Curiosamente, numa época em que usar cores em metáforas glorifica o racismo, colorir as ruas de vermelho tingido de foice e martelo não soou a Estalinismo. É natural, tem que ver com a nossa relação com o menino dos anos. O português médio, democrata por reflexo, burguês por fatalidade e próspero por ocasional pingar da torneira que dá pelo nome de autoridade, só às vezes tropeça no PC. Sorri-lhe, num misto de afeição e enfado, e consente-lhe uma ou outra bizarria. Consente-a como quem consente a um tio-avô, assim muito antigo e adiado, que se faça lembrar em comentários ou mentalidades de um tempo que, sempre que aparece, parece bater com a cabeça no teto do caixão.

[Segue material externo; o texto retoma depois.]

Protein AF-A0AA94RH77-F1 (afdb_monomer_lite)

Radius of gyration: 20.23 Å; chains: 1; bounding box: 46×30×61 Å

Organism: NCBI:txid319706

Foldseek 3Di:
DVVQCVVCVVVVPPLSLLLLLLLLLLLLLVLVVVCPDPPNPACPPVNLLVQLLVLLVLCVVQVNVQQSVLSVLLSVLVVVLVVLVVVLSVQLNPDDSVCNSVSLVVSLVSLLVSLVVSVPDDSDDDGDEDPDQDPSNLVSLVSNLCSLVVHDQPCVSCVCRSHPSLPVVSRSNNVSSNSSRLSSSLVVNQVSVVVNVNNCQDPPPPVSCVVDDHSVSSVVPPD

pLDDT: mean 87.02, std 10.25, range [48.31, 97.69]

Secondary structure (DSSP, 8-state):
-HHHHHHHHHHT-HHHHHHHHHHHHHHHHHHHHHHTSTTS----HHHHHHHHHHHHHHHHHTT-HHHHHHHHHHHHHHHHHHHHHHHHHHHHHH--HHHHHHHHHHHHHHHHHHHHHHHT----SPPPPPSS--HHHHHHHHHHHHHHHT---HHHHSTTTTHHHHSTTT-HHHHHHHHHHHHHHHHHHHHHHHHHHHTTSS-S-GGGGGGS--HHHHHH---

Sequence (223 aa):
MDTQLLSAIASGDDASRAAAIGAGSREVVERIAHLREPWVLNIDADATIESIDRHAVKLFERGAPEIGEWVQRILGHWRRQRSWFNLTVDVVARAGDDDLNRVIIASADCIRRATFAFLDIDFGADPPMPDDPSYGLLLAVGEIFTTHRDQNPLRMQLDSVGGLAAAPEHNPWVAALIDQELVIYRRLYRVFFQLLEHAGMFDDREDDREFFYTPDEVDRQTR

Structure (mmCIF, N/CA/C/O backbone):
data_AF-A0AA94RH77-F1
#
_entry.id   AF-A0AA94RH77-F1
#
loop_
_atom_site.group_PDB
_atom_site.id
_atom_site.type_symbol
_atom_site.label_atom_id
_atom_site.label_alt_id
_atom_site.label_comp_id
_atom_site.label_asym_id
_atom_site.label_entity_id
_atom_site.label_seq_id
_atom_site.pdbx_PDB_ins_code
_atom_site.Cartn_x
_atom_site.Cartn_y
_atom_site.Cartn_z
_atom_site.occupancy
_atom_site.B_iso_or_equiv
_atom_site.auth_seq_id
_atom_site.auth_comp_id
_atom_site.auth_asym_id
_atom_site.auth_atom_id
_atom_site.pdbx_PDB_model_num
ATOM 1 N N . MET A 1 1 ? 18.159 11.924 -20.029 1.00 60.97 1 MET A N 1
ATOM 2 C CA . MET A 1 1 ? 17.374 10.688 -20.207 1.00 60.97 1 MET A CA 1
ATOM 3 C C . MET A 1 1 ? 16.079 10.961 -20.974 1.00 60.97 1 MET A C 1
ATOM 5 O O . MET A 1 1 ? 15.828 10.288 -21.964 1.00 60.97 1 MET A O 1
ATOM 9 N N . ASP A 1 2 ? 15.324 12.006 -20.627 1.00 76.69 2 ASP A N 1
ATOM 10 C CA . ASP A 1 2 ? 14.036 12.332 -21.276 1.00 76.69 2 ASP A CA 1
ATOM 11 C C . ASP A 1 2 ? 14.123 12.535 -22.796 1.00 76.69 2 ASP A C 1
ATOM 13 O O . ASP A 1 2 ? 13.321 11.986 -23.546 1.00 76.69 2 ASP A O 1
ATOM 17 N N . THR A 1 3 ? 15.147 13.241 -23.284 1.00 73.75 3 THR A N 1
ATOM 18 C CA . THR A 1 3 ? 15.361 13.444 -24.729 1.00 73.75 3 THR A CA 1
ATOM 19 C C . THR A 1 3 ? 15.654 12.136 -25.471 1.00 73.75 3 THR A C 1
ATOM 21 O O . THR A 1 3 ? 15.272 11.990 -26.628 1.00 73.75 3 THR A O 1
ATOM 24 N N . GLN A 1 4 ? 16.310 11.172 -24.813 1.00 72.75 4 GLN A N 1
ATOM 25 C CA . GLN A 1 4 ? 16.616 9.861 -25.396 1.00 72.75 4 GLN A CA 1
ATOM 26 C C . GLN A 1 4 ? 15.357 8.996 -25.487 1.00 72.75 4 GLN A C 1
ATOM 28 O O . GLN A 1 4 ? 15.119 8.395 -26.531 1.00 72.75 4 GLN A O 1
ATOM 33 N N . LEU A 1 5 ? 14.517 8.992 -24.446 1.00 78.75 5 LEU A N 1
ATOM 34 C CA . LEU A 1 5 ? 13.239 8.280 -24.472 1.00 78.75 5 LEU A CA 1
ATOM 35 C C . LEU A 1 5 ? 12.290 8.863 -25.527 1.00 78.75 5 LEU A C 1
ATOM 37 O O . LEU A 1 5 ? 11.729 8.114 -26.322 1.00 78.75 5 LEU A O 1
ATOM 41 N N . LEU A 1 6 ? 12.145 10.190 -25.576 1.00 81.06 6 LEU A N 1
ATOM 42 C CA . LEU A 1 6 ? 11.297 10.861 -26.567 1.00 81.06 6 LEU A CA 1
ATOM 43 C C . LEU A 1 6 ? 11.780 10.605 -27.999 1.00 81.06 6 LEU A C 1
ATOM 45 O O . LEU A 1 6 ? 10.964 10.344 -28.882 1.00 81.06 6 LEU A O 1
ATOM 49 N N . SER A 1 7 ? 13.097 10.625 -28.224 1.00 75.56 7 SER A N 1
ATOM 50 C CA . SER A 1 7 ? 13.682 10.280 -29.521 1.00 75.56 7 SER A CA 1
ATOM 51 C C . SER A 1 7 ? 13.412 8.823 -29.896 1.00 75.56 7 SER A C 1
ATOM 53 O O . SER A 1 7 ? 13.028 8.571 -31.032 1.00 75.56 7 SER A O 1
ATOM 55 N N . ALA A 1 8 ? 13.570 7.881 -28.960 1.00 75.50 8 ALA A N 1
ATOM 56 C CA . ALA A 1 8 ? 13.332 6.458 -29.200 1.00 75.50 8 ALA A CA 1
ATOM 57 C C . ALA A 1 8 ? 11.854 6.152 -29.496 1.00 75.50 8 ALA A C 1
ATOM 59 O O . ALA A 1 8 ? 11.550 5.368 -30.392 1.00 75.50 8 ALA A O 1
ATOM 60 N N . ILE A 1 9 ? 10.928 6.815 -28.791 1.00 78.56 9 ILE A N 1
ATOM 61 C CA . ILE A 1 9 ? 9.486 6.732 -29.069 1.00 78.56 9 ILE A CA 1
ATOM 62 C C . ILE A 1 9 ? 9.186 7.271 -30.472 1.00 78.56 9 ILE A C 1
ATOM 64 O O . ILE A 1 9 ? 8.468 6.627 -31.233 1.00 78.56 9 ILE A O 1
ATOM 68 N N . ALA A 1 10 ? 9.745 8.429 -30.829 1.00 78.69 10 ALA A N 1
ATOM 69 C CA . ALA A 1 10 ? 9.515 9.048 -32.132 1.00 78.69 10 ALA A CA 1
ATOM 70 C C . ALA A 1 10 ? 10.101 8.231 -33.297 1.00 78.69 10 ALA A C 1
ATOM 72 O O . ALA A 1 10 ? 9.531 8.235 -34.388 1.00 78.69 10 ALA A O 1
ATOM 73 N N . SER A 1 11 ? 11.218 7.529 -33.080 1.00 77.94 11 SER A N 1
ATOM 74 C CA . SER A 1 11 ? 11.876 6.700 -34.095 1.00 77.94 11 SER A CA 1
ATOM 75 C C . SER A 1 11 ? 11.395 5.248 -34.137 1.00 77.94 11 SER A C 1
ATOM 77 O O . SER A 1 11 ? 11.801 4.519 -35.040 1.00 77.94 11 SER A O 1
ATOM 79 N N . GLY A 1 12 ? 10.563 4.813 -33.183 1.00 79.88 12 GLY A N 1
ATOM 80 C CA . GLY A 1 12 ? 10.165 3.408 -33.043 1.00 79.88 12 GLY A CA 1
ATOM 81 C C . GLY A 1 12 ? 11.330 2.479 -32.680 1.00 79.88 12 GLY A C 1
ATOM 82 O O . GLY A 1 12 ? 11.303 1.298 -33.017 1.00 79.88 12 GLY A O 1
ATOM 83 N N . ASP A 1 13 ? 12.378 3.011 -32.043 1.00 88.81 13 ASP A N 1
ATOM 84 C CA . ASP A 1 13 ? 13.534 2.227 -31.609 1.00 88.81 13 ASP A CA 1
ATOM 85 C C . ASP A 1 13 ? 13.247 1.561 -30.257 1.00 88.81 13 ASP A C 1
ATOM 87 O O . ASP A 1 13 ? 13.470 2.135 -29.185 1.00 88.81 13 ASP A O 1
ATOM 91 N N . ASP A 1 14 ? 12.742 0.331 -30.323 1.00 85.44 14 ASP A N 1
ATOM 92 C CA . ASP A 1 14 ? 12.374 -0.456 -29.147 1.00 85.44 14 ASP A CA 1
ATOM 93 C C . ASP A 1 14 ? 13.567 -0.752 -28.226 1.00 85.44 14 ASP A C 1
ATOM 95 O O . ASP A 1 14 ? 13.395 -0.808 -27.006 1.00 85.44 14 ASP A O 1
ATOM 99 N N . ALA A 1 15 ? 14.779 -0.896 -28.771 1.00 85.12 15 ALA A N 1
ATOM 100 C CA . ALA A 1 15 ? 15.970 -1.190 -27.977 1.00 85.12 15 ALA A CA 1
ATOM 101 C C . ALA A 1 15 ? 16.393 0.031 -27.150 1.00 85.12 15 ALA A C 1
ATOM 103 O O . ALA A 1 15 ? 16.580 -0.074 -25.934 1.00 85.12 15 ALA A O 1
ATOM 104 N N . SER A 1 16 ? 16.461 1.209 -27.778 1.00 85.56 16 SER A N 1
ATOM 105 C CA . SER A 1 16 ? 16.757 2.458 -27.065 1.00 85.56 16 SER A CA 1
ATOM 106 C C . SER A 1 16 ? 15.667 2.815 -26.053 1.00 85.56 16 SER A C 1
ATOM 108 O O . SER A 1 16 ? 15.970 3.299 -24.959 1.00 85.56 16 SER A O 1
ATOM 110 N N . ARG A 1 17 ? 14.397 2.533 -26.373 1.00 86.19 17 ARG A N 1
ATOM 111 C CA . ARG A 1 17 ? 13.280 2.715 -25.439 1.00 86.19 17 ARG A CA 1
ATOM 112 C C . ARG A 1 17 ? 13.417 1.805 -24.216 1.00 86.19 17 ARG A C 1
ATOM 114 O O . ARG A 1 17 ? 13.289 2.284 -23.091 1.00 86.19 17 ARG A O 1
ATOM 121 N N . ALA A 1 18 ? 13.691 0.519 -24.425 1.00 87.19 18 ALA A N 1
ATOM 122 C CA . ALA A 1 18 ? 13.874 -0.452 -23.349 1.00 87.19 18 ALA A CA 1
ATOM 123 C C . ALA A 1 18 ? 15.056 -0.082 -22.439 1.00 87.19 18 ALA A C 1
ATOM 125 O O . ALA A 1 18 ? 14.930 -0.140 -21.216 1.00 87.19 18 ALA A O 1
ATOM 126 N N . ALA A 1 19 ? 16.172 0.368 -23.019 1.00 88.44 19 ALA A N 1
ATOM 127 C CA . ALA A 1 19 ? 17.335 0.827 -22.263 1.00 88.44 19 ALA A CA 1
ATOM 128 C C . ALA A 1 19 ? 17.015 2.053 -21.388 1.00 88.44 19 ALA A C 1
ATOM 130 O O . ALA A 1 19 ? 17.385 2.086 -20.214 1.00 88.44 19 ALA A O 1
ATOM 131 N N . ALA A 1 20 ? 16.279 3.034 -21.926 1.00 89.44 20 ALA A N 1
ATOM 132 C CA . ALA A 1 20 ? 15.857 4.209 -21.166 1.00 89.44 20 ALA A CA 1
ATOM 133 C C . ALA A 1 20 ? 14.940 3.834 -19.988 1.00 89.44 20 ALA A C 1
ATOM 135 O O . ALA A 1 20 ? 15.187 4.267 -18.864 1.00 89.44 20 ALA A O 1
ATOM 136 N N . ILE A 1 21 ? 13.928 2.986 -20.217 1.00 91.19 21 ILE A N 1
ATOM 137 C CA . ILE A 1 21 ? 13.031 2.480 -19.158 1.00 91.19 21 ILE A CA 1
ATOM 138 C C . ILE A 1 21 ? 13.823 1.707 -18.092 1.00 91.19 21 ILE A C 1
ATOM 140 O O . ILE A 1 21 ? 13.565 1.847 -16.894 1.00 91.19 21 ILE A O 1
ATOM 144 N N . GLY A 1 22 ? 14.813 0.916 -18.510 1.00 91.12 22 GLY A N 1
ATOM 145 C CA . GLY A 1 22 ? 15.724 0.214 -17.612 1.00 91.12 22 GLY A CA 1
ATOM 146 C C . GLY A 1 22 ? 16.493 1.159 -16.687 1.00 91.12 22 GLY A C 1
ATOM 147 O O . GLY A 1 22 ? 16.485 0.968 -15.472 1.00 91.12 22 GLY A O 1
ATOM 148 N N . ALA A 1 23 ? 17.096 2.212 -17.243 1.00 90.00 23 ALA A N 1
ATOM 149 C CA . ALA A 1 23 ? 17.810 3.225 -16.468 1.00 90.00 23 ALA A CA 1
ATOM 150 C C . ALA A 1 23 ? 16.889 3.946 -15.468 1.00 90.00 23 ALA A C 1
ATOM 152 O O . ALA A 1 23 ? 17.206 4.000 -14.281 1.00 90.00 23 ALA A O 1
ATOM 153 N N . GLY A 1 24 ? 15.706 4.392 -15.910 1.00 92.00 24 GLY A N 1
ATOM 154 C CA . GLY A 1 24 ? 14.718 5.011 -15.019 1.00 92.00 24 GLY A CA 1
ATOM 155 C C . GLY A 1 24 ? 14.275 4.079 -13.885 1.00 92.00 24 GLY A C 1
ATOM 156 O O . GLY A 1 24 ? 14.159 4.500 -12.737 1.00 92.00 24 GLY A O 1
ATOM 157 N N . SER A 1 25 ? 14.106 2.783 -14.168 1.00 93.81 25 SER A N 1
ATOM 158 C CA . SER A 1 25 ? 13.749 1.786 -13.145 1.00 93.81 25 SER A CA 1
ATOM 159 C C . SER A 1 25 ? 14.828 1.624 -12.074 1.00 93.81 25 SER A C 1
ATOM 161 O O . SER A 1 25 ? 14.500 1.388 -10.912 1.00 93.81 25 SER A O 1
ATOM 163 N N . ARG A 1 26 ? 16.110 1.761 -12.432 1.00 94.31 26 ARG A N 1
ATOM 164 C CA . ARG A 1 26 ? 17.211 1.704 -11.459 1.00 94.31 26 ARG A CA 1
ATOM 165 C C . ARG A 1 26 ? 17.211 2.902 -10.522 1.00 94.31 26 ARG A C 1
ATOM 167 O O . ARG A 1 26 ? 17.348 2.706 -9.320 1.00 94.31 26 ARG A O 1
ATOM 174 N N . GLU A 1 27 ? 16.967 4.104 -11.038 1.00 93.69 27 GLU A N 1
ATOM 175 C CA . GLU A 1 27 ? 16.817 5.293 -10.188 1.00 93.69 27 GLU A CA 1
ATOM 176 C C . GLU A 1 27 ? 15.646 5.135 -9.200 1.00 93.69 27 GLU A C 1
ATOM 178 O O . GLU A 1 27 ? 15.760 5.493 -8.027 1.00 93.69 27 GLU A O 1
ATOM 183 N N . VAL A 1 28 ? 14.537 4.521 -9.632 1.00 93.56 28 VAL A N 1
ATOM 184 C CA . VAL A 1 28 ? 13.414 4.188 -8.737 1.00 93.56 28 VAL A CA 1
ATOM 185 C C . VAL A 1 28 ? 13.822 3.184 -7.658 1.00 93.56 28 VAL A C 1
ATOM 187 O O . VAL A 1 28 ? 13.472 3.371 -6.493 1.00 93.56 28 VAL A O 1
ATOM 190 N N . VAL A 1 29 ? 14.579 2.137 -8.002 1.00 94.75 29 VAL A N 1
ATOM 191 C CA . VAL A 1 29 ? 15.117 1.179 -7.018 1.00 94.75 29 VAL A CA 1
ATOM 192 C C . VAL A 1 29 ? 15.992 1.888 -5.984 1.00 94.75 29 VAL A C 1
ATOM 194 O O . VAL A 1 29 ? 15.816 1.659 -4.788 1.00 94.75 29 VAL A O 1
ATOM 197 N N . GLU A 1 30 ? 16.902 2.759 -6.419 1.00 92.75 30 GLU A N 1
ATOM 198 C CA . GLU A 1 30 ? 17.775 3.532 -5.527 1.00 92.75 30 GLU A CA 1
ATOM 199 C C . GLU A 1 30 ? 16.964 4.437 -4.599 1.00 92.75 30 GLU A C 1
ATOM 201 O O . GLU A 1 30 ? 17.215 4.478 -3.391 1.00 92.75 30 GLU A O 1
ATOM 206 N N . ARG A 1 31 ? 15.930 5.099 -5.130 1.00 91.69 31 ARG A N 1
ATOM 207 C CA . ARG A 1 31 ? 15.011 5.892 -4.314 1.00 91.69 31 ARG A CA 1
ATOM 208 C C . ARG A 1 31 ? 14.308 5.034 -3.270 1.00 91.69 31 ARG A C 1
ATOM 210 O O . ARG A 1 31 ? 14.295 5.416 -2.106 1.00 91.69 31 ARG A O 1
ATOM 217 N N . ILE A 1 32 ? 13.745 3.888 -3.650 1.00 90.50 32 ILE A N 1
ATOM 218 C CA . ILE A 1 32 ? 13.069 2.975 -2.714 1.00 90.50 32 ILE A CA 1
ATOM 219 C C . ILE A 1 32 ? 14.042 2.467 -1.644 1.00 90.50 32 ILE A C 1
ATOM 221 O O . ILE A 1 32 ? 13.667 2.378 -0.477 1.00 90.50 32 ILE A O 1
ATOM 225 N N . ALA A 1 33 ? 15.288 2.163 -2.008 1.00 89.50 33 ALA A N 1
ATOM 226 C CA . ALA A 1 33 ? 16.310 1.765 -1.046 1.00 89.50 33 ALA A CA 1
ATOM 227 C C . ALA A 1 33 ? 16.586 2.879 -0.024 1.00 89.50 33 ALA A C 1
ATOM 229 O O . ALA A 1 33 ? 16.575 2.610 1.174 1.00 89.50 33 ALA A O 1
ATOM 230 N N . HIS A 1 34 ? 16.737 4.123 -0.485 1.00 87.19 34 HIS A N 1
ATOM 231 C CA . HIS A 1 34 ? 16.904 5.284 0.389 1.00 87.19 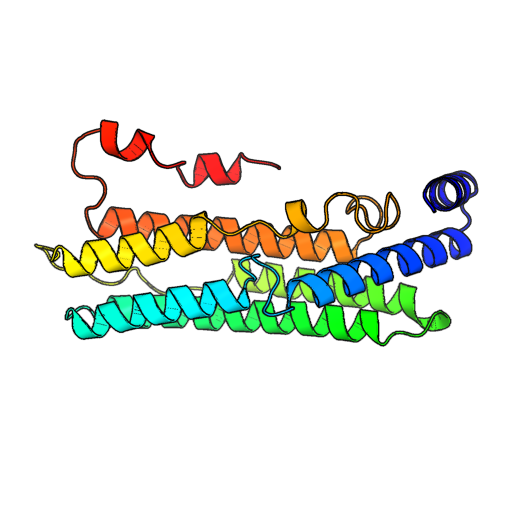34 HIS A CA 1
ATOM 232 C C . HIS A 1 34 ? 15.692 5.502 1.306 1.00 87.19 34 HIS A C 1
ATOM 234 O O . HIS A 1 34 ? 15.845 5.778 2.488 1.00 87.19 34 HIS A O 1
ATOM 240 N N . LEU A 1 35 ? 14.472 5.319 0.798 1.00 84.50 35 LEU A N 1
ATOM 241 C CA . LEU A 1 35 ? 13.240 5.456 1.584 1.00 84.50 35 LEU A CA 1
ATOM 242 C C . LEU A 1 35 ? 13.118 4.444 2.734 1.00 84.50 35 LEU A C 1
ATOM 244 O O . LEU A 1 35 ? 12.402 4.710 3.694 1.00 84.50 35 LEU A O 1
ATOM 248 N N . ARG A 1 36 ? 13.817 3.307 2.649 1.00 81.38 36 ARG A N 1
ATOM 249 C CA . ARG A 1 36 ? 13.876 2.284 3.706 1.00 81.38 36 ARG A CA 1
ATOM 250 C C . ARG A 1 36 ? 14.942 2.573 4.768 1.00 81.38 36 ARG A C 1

O português médio sabe pouco dele, como geralmente sabe pouco de quem escapa ao leque de parentesco composto por, a saber: irmãos, pais, avós e animal de companhia. Sabe dele só o que dele resta, normalmente uma versão rezingona e acabadinha, um tanto ou quanto encantadora, de quem já não é bem o mesmo. Ou de quem, tentando reciclar o vigor do que foi, torna o horror do que chegou a ser numa sequela engraçada. E, no que interessa, inofensiva. É a lógica do jardim zoológico: quanto mais feroz a fera, se enjaulada, mais fascinante o rosnar. Porque a crueldade, na velhice ou noutra forma de contenção, costuma parir aquela excentricidade impertinente que nos faz as delícias. É simples, toda a gente percebe. O coitadinho não sabe o que diz. Do coitadinho nem se sabe o que fez.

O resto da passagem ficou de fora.